VITERBO - Prima tappa per Leonardo Bonucci nella sua città, appena accolto nel cortile del Palazzo dei Priori, insieme al sindaco Arena e all'assessore De Carolis.
Per lui le parole del primo cittadino, per una volta sicuramente le parole di tutta la città: "Il regalo più bello che potevamo immaginare dopo questo periodo, una città che è esplosa per te, come tutti i tifosi italiani, ma noi ti sentiamo nostro, un viterbese che si è dimostrato grande giocatore e grande uomo. Siamo orgogliosi di te, non dimentichiamo che sei stato il miglior calciatore della finale, lo ricorderemo per sempre".
Arena è seguito da un altrettanto fiero De Carolis: "Abbiamo fortemente voluto questo momento, organizzandolo con la tua famiglia e la squadra, perché sei un nostro grande viterbese, e fatemelo dire, un grande juventino".

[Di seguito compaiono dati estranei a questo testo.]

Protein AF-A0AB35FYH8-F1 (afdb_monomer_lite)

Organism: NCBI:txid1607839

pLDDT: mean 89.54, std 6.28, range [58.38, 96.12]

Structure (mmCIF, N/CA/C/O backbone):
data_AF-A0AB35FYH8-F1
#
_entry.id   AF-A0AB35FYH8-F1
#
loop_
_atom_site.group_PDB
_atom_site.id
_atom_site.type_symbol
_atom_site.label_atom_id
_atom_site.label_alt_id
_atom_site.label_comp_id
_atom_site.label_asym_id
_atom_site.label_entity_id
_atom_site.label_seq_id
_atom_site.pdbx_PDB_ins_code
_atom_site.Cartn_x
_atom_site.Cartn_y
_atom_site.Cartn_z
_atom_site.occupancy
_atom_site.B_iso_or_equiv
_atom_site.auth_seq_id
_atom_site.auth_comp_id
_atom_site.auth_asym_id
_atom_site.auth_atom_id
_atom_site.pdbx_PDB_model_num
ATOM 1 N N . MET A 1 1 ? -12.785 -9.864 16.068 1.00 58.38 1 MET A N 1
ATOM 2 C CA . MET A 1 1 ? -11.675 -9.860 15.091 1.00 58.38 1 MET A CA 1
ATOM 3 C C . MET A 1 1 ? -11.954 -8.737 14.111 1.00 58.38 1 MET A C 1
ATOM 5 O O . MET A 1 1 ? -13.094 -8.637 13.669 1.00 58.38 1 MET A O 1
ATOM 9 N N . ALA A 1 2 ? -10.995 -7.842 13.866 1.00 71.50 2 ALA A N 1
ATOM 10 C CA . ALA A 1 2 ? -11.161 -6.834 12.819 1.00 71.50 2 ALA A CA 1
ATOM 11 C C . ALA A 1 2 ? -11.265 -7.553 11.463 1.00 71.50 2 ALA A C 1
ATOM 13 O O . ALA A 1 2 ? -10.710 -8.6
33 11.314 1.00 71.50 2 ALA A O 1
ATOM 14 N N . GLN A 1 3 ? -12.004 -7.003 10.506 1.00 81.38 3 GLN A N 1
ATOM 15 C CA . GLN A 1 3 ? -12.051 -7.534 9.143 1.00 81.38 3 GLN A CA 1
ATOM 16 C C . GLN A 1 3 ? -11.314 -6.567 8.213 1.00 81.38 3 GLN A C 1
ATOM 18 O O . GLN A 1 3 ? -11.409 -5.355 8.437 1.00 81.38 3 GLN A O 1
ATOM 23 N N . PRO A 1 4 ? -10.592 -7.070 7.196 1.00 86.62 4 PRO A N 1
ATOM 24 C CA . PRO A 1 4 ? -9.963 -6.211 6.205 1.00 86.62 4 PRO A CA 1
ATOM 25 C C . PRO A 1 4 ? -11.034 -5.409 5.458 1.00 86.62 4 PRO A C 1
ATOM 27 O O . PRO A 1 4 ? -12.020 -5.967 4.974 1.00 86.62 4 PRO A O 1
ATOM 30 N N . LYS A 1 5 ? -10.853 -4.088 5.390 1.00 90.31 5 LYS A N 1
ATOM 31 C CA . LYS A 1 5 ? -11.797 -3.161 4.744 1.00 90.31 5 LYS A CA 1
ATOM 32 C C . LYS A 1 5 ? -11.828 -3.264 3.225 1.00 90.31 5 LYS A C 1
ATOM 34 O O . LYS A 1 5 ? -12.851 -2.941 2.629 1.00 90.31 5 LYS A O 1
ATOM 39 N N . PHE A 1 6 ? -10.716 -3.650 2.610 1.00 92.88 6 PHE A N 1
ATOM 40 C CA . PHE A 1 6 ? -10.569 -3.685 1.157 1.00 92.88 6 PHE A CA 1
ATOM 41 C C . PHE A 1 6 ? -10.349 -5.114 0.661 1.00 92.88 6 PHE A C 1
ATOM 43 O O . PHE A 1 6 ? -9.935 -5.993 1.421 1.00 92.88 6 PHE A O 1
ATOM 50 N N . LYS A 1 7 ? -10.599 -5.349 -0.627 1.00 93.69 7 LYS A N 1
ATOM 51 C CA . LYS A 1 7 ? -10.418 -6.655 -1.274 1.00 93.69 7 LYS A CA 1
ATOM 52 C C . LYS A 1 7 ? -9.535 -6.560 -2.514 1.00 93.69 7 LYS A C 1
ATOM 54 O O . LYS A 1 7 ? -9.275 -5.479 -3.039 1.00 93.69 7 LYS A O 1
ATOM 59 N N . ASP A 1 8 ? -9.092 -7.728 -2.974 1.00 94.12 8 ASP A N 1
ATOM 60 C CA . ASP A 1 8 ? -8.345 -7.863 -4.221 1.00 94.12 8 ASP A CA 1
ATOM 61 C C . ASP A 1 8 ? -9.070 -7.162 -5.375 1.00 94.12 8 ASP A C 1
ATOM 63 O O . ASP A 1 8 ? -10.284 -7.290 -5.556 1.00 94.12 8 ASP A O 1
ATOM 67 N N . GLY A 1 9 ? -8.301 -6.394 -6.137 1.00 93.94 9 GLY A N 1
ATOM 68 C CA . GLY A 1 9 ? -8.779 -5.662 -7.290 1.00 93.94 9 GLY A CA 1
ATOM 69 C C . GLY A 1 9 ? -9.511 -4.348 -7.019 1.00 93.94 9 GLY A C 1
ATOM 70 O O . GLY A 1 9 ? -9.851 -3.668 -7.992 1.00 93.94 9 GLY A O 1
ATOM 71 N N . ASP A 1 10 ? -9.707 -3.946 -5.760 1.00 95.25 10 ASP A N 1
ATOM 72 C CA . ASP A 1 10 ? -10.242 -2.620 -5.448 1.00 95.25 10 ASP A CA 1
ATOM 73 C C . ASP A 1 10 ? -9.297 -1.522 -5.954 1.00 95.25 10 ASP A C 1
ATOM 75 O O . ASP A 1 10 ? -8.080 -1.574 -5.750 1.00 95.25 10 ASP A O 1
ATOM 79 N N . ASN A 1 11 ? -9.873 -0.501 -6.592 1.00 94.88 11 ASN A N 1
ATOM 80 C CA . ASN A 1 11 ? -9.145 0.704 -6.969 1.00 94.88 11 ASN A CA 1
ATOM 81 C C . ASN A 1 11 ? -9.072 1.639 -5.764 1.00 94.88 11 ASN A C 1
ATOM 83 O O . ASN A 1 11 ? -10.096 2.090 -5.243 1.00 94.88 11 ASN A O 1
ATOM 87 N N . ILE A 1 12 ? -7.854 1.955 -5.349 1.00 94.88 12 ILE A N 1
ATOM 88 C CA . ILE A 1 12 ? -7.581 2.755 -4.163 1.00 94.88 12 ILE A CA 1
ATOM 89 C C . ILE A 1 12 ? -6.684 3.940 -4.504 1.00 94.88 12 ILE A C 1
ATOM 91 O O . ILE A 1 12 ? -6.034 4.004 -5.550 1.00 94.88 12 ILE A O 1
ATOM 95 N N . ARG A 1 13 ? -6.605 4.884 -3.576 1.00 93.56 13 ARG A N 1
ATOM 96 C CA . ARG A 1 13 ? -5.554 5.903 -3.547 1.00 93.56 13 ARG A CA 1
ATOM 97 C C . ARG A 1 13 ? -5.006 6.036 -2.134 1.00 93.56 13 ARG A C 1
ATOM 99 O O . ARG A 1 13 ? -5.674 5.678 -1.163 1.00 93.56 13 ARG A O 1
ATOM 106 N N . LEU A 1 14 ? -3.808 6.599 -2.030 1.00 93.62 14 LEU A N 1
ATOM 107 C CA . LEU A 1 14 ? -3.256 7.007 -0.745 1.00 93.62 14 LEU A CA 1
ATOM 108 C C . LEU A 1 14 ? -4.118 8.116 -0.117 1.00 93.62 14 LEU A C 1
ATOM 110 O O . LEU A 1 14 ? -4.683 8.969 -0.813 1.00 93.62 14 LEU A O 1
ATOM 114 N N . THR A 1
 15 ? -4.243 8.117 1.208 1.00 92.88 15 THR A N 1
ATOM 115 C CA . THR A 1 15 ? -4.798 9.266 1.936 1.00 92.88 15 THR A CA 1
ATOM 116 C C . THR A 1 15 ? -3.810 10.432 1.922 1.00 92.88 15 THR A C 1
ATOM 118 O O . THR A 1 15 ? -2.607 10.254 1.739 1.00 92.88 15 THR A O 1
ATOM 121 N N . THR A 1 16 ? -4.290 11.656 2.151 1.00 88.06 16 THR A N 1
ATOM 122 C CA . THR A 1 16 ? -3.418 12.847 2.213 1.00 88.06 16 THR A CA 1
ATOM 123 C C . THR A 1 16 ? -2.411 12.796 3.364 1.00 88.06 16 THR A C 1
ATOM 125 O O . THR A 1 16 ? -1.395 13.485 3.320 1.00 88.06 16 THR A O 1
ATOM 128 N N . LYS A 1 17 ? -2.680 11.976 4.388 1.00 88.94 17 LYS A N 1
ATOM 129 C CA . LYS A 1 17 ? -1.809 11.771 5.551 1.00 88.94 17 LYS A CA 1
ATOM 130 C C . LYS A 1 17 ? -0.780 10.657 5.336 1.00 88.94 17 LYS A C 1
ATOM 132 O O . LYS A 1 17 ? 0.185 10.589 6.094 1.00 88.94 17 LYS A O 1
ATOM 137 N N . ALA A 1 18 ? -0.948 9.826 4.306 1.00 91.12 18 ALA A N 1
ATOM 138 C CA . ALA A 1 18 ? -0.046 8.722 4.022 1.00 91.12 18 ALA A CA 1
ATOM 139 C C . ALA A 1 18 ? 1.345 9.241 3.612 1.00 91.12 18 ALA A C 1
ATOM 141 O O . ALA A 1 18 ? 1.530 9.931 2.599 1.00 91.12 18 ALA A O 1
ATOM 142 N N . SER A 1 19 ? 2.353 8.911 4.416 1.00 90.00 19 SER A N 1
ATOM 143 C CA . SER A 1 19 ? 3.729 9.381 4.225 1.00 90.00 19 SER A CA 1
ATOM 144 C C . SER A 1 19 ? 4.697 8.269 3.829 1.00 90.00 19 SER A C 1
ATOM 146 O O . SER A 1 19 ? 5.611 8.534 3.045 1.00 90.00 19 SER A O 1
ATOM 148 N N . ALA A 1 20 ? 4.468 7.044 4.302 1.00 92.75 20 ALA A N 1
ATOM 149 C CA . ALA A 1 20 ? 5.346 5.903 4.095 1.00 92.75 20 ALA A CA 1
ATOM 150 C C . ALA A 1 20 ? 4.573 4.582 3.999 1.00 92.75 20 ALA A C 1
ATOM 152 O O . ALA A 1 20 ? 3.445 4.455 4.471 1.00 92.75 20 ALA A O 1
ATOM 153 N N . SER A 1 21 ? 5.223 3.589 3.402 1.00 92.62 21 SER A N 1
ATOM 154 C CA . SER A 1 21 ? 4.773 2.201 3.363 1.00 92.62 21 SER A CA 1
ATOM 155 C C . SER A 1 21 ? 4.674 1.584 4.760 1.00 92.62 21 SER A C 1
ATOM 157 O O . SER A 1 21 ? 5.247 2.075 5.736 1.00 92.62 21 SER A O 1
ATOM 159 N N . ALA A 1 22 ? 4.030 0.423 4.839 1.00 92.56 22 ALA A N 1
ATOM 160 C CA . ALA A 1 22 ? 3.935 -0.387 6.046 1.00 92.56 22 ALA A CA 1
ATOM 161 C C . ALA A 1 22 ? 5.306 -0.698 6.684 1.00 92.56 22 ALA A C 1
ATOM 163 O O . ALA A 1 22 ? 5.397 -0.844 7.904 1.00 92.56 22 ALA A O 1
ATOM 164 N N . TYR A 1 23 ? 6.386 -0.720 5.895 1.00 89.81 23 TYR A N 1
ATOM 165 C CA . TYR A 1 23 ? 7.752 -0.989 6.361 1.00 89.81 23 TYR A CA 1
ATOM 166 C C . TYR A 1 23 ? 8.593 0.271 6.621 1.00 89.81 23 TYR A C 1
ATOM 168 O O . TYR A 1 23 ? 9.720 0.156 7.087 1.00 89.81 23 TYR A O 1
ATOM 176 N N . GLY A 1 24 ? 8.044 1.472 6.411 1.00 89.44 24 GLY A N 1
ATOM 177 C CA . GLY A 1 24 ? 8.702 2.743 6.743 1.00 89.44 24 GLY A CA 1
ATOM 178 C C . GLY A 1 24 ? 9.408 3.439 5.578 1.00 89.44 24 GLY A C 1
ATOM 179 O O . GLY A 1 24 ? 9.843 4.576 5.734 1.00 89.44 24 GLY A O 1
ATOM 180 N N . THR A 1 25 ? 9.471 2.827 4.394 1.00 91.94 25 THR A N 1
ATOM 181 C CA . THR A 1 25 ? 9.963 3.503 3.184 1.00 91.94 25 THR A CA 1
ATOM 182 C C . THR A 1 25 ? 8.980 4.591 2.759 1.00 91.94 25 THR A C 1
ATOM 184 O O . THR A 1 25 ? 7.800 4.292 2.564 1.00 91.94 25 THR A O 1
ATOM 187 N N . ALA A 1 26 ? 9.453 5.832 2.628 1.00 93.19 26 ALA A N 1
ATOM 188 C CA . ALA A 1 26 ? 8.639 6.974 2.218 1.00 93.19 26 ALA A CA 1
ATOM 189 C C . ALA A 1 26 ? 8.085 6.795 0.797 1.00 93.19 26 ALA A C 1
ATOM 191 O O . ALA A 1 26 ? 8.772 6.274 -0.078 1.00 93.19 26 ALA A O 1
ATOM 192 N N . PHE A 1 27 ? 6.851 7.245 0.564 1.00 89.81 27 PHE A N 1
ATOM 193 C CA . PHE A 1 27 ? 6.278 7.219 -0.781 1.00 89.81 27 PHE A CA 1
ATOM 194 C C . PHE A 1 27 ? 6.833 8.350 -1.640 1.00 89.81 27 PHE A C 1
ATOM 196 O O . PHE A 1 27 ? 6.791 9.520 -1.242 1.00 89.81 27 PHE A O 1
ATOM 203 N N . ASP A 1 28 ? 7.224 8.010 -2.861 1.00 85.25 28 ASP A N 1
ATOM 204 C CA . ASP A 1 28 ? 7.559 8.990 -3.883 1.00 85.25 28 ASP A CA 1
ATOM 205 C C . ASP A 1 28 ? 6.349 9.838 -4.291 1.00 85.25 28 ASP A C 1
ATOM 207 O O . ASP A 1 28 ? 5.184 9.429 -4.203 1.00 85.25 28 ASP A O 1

Prime parole in casa per Leonardo Bonucci: "Grazie a voi, per me essere qui è un atto dovuto, voglio essere d'esempio per i ragazzi di Viterbo, da qui si può iniziare a sognare come ho fatto io da Pianoscarano, mettendo in campo i grandi valori, il sacrificio, la voglia di farcela. A 16 anni sono partito per Milano con un punto interrogativo su quello che sarebbe stata la mia vita. Quello che sono oggi lo devo alla mia famiglia, a mio fratello, perché qui ho imparato molto. Il mio insegnamento a 'non mollare mai' è nato dalla passione dei Facchini sotto la Macchina, dobbiamo sempre reagire ad ogni difficoltà per migliorare. Ammetto che sono più emozionato qui che l'11 luglio contro l'Inghilterra. Sono davvero orgoglioso di essere viterbese e mi voglio godere questa giornata per vivermi i colori gialloblù, qui, alla stadio e al murales. Sono poco presente, è vero, ma ve lo dico, sono orgoglioso di essere viterbese".
Poi dalle sollecitazioni della stampa le sue perle di vita: "Del viterbese porto dentro la tigna, la voglia di migliorarsi sempre e guardare avanti, sia come calciatore che come uomo. E' sempre giusto andare avanti". E ancora: "Pensando al domani mi auguro di finire nel momento migliore della mia carriera, non voglio vedermi trascinare, non voglio arrivare a vedermi come non vorrei, per questo non penso di concludere qui, nella Viterbese, specie se non ho più nulla da dire. Ma Viterbo e la sua Santa resteranno sempre nel mio cuore".
Infine una curiosità sulla sua esultanza con il dito che indica la bocca dopo ogni goal: "E' nata da Bari, nel momento del trasferimento alla Juventus, parlando qui con i miei amici è uscita la sfida a fare il gesto... 'sciacquati la bocca'. Da quel momento me lo sono portato dietro. Peccato che quell'anno feci solo 4 goal perché con 5 si sarebbero dovuto tagliare i capelli come i miei!".
Il primo momento del campione Bonucci si è concluso, a tra poco per la consegna ufficiale della benemerenza civica, dalla Sala d'ercole di Palazzo dei Priori.